Work required: Within the records below, reproduce without change the lines from the line that has "ATOM 89 C C . VAL" through the line that has "ATOM 95 C CA . LEU", and only those.

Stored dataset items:

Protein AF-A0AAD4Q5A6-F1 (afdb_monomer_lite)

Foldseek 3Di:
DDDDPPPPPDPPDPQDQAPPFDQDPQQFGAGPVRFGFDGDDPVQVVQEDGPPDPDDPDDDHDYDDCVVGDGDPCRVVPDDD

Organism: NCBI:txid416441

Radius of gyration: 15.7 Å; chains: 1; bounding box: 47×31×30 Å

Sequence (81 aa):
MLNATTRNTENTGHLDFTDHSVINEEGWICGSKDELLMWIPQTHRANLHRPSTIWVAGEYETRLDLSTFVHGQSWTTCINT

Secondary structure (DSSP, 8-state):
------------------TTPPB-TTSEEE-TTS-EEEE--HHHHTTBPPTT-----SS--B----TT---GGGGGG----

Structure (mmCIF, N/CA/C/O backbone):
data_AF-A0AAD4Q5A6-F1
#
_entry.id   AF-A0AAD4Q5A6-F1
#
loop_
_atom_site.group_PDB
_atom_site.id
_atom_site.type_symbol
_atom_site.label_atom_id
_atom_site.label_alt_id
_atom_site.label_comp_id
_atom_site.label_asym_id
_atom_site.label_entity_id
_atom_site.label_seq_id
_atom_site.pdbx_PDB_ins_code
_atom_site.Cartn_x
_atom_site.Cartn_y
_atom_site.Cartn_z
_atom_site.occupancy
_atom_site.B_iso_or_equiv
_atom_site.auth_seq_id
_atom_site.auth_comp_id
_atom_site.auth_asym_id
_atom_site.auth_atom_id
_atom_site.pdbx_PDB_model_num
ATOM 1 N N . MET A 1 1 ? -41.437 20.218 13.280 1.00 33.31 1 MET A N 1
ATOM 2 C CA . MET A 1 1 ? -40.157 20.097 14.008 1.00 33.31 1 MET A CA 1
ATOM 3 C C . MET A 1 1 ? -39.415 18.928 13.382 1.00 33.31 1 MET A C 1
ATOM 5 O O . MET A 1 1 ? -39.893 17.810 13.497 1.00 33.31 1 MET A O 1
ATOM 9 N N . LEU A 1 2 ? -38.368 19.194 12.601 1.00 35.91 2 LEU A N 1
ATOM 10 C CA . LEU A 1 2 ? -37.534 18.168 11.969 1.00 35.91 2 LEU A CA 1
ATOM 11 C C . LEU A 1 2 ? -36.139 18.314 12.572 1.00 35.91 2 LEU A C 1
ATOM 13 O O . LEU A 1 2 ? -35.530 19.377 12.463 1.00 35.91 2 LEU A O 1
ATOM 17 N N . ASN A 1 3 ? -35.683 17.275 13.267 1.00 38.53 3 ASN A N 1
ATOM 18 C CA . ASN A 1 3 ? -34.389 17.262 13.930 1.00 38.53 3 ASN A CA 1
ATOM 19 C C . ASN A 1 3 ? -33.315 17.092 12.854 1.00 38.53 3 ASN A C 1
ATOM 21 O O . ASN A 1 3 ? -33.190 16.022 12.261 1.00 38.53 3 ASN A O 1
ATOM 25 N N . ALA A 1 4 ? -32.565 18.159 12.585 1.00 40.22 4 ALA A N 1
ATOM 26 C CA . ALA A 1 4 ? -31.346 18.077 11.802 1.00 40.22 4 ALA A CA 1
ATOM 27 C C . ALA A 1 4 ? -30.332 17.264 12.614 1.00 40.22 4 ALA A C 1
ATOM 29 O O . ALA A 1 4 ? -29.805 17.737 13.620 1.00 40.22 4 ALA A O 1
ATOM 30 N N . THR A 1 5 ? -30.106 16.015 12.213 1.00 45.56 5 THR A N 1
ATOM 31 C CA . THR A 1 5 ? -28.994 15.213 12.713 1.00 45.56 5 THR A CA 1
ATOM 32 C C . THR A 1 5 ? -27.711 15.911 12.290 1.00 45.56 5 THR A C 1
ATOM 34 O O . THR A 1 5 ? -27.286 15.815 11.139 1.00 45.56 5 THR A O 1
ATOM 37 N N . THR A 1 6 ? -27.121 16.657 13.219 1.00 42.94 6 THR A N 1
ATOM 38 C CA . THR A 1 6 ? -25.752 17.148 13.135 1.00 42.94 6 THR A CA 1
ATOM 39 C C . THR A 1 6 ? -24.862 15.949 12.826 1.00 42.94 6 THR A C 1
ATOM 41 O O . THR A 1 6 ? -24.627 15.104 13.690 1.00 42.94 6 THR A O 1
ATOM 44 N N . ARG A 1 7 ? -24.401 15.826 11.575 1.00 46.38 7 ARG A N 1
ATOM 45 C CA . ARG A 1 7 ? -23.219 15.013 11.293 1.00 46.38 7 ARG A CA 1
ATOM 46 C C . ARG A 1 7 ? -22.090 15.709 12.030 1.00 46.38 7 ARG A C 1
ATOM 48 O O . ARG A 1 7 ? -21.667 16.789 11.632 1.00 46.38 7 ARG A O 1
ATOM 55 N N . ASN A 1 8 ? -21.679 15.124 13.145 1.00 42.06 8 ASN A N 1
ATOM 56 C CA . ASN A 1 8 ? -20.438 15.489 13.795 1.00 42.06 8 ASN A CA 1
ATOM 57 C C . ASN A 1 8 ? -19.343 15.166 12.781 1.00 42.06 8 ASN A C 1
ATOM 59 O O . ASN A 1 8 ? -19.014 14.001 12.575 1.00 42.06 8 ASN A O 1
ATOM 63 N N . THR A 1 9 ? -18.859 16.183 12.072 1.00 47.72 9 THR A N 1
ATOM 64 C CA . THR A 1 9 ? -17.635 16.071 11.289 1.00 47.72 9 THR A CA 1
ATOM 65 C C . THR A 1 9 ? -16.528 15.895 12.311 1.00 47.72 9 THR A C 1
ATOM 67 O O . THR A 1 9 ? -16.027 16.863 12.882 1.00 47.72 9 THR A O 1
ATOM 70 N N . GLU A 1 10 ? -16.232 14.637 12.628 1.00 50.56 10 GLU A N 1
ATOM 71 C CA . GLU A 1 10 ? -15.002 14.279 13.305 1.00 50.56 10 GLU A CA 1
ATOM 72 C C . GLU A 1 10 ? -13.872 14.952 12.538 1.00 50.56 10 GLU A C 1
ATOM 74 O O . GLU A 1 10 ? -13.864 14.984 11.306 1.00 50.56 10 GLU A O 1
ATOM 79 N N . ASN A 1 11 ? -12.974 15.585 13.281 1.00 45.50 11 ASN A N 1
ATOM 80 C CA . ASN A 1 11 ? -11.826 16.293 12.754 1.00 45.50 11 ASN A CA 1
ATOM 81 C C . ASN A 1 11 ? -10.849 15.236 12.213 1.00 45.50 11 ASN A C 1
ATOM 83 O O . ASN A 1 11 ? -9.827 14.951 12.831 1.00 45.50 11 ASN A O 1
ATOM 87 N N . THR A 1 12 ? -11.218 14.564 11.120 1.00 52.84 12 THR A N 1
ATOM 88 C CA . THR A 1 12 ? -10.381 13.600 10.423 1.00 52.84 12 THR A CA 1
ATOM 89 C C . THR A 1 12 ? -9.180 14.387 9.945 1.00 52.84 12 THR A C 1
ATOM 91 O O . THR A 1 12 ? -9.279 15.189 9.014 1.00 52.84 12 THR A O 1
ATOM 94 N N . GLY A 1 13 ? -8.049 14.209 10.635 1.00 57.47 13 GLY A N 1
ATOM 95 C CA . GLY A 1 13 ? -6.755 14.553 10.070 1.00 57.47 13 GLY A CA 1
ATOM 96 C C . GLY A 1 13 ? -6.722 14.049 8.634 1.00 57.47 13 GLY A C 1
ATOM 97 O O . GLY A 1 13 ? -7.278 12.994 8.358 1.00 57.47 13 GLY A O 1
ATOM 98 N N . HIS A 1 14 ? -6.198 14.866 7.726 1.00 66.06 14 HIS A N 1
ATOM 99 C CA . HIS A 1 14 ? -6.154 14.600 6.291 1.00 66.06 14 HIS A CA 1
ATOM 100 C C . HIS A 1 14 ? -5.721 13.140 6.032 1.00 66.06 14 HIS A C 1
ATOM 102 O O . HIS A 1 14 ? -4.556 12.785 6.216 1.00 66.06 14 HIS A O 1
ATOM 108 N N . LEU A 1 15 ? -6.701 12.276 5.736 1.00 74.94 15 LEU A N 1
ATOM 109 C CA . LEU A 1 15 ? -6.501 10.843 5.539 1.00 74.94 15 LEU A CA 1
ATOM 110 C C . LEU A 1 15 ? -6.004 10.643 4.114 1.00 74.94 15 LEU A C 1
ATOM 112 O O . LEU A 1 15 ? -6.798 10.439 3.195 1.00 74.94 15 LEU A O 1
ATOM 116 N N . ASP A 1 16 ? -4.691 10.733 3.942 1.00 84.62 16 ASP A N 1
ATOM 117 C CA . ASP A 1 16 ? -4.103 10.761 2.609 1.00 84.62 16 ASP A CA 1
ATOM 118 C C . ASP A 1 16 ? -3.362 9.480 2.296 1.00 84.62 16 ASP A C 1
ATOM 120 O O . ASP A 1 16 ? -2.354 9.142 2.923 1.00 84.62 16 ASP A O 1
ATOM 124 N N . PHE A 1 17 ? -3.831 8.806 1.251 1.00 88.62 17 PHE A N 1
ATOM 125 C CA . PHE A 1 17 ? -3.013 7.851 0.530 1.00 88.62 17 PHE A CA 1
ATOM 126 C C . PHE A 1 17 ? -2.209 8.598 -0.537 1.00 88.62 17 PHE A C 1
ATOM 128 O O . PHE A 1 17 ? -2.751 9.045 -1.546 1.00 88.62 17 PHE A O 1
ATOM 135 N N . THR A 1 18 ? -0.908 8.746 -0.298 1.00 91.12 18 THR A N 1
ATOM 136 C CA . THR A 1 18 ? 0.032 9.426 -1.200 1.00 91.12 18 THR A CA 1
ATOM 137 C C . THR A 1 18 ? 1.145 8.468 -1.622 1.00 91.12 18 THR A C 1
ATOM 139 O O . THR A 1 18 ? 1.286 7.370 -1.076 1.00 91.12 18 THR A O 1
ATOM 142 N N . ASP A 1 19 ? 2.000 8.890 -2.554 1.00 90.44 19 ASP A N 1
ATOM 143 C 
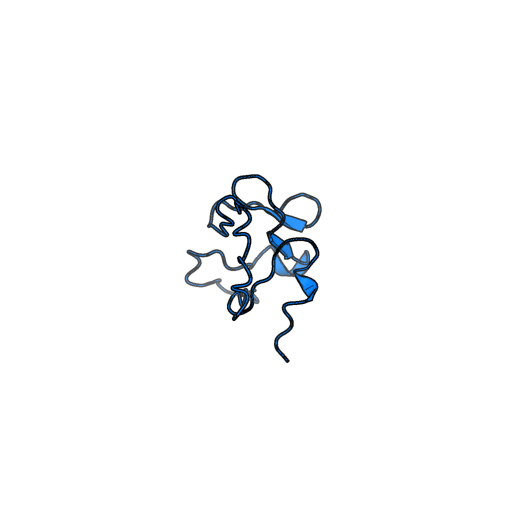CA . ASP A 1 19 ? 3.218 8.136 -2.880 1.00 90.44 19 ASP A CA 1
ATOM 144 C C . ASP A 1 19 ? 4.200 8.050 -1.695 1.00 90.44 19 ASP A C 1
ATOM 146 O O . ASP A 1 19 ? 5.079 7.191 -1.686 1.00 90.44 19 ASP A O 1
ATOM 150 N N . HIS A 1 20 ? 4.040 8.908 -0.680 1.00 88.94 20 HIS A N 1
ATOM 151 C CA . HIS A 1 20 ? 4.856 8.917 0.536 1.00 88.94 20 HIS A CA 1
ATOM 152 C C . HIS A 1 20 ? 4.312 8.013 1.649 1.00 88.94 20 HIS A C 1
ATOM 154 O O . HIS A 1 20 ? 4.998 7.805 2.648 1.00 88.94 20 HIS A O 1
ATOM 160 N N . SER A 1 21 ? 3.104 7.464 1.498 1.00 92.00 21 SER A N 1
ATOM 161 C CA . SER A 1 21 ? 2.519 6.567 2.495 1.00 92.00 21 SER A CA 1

==

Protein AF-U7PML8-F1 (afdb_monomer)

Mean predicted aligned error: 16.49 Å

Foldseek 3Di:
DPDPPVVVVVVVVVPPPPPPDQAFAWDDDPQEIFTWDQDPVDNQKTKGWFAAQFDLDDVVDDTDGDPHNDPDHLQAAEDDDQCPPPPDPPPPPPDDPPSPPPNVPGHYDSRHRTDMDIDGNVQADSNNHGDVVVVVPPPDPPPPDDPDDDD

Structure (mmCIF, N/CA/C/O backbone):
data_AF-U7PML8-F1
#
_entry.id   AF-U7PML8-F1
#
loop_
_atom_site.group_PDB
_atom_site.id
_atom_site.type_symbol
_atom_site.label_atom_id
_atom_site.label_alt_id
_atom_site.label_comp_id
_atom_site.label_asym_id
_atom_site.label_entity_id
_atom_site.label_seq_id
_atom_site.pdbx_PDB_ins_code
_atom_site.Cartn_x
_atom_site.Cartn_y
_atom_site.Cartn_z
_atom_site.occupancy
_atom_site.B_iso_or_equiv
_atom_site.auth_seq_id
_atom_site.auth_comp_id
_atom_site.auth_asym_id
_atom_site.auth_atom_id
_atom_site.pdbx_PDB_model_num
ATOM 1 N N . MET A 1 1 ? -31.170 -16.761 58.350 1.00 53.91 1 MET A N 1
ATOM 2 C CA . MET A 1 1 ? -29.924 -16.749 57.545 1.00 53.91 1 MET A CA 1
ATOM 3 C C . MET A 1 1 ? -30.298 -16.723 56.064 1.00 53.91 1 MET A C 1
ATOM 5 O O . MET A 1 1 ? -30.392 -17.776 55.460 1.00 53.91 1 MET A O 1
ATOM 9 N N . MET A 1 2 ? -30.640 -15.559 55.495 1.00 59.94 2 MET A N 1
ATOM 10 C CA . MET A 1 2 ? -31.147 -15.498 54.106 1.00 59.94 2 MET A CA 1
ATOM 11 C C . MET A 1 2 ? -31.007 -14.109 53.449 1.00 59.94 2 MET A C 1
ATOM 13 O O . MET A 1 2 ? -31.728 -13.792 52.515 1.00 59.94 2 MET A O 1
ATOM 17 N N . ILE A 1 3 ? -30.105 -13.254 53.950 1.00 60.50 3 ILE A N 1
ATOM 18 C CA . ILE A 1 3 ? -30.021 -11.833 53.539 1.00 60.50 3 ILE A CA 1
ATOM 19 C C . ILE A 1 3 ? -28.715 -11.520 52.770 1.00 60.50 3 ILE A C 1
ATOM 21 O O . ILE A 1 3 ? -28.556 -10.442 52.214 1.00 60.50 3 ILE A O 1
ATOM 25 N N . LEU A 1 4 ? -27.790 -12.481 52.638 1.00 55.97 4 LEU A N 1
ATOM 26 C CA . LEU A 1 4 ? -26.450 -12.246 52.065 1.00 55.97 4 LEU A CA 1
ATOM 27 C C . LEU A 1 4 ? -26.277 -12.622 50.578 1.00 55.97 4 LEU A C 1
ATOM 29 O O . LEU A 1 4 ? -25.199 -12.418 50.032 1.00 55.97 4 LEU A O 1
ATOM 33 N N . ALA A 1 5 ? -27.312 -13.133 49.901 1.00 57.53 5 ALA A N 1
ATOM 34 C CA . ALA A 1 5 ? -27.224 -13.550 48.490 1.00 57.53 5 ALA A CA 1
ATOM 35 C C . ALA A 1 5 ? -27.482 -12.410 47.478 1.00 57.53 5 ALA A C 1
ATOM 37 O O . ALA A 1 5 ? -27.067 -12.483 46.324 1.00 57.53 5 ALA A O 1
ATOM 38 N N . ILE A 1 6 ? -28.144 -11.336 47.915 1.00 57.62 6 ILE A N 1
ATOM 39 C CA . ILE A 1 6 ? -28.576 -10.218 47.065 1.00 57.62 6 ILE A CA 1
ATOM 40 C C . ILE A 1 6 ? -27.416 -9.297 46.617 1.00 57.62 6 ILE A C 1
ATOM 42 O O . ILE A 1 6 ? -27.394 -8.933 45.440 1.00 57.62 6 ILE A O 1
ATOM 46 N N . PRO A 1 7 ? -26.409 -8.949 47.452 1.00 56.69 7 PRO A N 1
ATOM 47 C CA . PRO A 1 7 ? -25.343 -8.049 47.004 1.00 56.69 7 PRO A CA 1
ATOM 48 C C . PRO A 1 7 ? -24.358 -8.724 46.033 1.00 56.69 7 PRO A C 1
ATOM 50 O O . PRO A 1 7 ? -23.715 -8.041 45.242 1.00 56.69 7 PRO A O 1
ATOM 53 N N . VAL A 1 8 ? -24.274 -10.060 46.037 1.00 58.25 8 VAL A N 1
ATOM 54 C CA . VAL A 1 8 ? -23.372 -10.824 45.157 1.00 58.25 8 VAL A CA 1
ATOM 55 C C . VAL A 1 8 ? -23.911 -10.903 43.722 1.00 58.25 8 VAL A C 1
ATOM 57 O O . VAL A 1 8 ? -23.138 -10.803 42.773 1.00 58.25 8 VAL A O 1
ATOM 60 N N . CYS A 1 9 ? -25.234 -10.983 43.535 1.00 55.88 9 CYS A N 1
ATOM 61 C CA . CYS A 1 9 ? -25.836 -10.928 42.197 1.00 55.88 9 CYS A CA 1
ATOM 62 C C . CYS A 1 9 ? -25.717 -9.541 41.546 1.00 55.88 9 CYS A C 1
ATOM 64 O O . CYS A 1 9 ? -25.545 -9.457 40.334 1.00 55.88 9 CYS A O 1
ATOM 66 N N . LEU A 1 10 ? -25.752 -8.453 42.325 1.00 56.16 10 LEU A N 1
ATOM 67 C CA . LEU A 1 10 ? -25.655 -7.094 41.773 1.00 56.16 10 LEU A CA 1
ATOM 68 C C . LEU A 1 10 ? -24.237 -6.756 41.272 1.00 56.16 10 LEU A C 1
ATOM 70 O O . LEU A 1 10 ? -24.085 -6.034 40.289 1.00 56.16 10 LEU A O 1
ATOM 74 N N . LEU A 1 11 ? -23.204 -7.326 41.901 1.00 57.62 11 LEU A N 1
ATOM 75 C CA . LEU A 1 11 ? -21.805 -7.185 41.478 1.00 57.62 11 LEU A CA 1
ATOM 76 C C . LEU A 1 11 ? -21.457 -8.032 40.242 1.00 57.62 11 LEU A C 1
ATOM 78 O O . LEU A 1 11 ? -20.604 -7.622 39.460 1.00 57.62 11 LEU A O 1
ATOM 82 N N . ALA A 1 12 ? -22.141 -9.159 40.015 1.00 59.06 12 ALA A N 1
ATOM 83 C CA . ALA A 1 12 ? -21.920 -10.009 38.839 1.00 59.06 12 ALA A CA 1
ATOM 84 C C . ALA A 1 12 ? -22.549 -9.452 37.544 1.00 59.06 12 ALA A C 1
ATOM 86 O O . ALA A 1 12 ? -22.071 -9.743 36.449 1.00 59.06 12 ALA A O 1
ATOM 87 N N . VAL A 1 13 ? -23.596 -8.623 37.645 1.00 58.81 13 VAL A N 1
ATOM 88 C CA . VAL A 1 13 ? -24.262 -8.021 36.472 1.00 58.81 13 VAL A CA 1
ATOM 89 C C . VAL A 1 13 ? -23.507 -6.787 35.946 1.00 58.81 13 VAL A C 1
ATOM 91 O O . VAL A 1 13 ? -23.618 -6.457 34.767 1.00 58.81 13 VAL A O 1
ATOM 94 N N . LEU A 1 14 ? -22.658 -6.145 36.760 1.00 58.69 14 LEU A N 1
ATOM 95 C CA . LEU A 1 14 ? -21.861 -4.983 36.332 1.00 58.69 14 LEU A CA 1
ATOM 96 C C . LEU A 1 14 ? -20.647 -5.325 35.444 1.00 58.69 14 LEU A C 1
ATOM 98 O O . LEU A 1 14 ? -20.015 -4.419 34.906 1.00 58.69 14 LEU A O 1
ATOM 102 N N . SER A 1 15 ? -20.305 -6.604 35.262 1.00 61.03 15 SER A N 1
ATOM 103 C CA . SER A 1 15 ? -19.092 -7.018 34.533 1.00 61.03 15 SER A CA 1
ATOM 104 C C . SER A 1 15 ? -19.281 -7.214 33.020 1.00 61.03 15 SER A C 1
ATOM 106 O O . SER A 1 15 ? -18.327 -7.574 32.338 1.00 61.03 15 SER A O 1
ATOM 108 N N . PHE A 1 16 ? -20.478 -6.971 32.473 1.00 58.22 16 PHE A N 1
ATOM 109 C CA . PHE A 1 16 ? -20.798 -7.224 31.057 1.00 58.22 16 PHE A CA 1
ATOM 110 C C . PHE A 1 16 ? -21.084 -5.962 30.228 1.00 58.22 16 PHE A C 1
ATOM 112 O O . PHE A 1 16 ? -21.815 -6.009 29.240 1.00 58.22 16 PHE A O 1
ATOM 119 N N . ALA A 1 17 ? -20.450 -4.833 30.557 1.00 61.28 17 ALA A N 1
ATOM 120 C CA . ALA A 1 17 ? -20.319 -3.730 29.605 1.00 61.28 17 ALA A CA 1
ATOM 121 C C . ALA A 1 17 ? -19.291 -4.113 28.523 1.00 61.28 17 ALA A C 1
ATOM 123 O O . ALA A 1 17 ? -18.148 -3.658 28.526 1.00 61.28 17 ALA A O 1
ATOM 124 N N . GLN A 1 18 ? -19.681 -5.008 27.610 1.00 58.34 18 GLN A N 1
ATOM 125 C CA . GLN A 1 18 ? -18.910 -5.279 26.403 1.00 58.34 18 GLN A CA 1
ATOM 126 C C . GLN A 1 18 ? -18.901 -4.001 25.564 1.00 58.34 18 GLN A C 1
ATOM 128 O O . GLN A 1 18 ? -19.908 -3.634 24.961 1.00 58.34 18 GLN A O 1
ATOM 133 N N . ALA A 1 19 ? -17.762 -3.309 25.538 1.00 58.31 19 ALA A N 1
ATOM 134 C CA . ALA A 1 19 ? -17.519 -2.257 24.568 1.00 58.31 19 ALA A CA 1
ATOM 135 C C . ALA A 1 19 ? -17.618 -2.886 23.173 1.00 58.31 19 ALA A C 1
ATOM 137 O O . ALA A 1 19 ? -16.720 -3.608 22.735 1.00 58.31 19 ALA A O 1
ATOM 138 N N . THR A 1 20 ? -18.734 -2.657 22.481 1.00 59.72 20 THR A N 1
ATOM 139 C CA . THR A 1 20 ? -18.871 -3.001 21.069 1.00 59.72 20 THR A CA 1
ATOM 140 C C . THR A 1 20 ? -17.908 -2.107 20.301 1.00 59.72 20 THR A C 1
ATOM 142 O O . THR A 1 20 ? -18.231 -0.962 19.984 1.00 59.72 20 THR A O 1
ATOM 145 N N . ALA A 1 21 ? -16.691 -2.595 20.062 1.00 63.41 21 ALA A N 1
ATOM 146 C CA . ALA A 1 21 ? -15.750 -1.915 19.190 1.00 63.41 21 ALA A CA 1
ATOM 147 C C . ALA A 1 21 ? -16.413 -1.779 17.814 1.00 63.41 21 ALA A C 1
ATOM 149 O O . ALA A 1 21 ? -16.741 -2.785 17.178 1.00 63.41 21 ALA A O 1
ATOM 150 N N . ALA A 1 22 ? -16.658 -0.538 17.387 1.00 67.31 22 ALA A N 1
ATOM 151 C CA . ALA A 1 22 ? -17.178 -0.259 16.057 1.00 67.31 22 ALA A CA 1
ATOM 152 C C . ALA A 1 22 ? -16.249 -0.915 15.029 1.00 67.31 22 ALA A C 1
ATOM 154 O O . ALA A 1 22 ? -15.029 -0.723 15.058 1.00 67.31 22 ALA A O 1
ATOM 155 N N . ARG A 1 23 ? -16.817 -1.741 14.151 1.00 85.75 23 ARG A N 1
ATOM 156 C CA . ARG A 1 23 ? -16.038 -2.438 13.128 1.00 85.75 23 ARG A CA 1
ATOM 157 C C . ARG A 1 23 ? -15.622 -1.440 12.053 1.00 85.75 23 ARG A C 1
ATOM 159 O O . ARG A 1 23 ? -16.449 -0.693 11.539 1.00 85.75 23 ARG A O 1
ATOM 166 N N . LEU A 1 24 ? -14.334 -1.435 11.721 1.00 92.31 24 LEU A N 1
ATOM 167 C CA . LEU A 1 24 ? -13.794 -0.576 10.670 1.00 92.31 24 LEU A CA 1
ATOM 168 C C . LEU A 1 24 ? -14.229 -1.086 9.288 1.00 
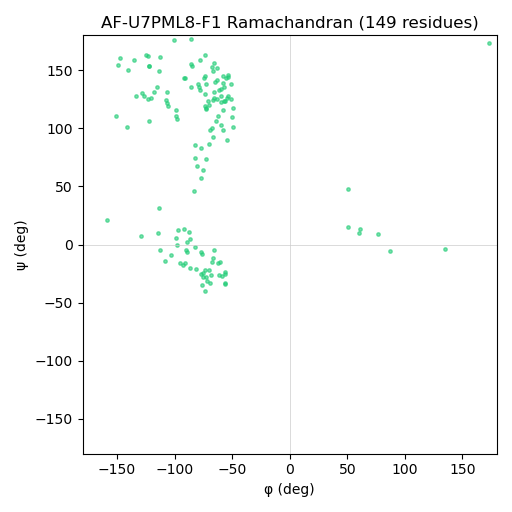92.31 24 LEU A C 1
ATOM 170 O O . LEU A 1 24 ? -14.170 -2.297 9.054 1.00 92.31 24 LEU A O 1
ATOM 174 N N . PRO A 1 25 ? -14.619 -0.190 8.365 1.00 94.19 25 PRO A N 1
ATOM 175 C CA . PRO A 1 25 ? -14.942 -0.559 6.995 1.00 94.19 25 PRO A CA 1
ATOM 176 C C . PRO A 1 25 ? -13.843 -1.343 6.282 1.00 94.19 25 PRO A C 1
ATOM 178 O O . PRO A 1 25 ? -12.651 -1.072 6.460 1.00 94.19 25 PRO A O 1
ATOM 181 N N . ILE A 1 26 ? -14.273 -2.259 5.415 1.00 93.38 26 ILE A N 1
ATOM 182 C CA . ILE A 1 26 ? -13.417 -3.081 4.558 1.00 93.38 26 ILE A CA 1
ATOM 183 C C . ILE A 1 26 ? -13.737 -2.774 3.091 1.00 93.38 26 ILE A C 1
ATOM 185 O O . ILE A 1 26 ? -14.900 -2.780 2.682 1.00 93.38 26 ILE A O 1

Exercise output:
ATOM 89 C C . VAL A 1 13 ? -23.507 -6.787 35.946 1.00 58.81 13 VAL A C 1
ATOM 91 O O . VAL A 1 13 ? -23.618 -6.457 34.767 1.00 58.81 13 VAL A O 1
ATOM 94 N N . LEU A 1 14 ? -22.658 -6.145 36.760 1.00 58.69 14 LEU A N 1
ATOM 95 C CA . LEU A 1 14 ? -21.861 -4.983 36.332 1.00 58.69 14 LEU A CA 1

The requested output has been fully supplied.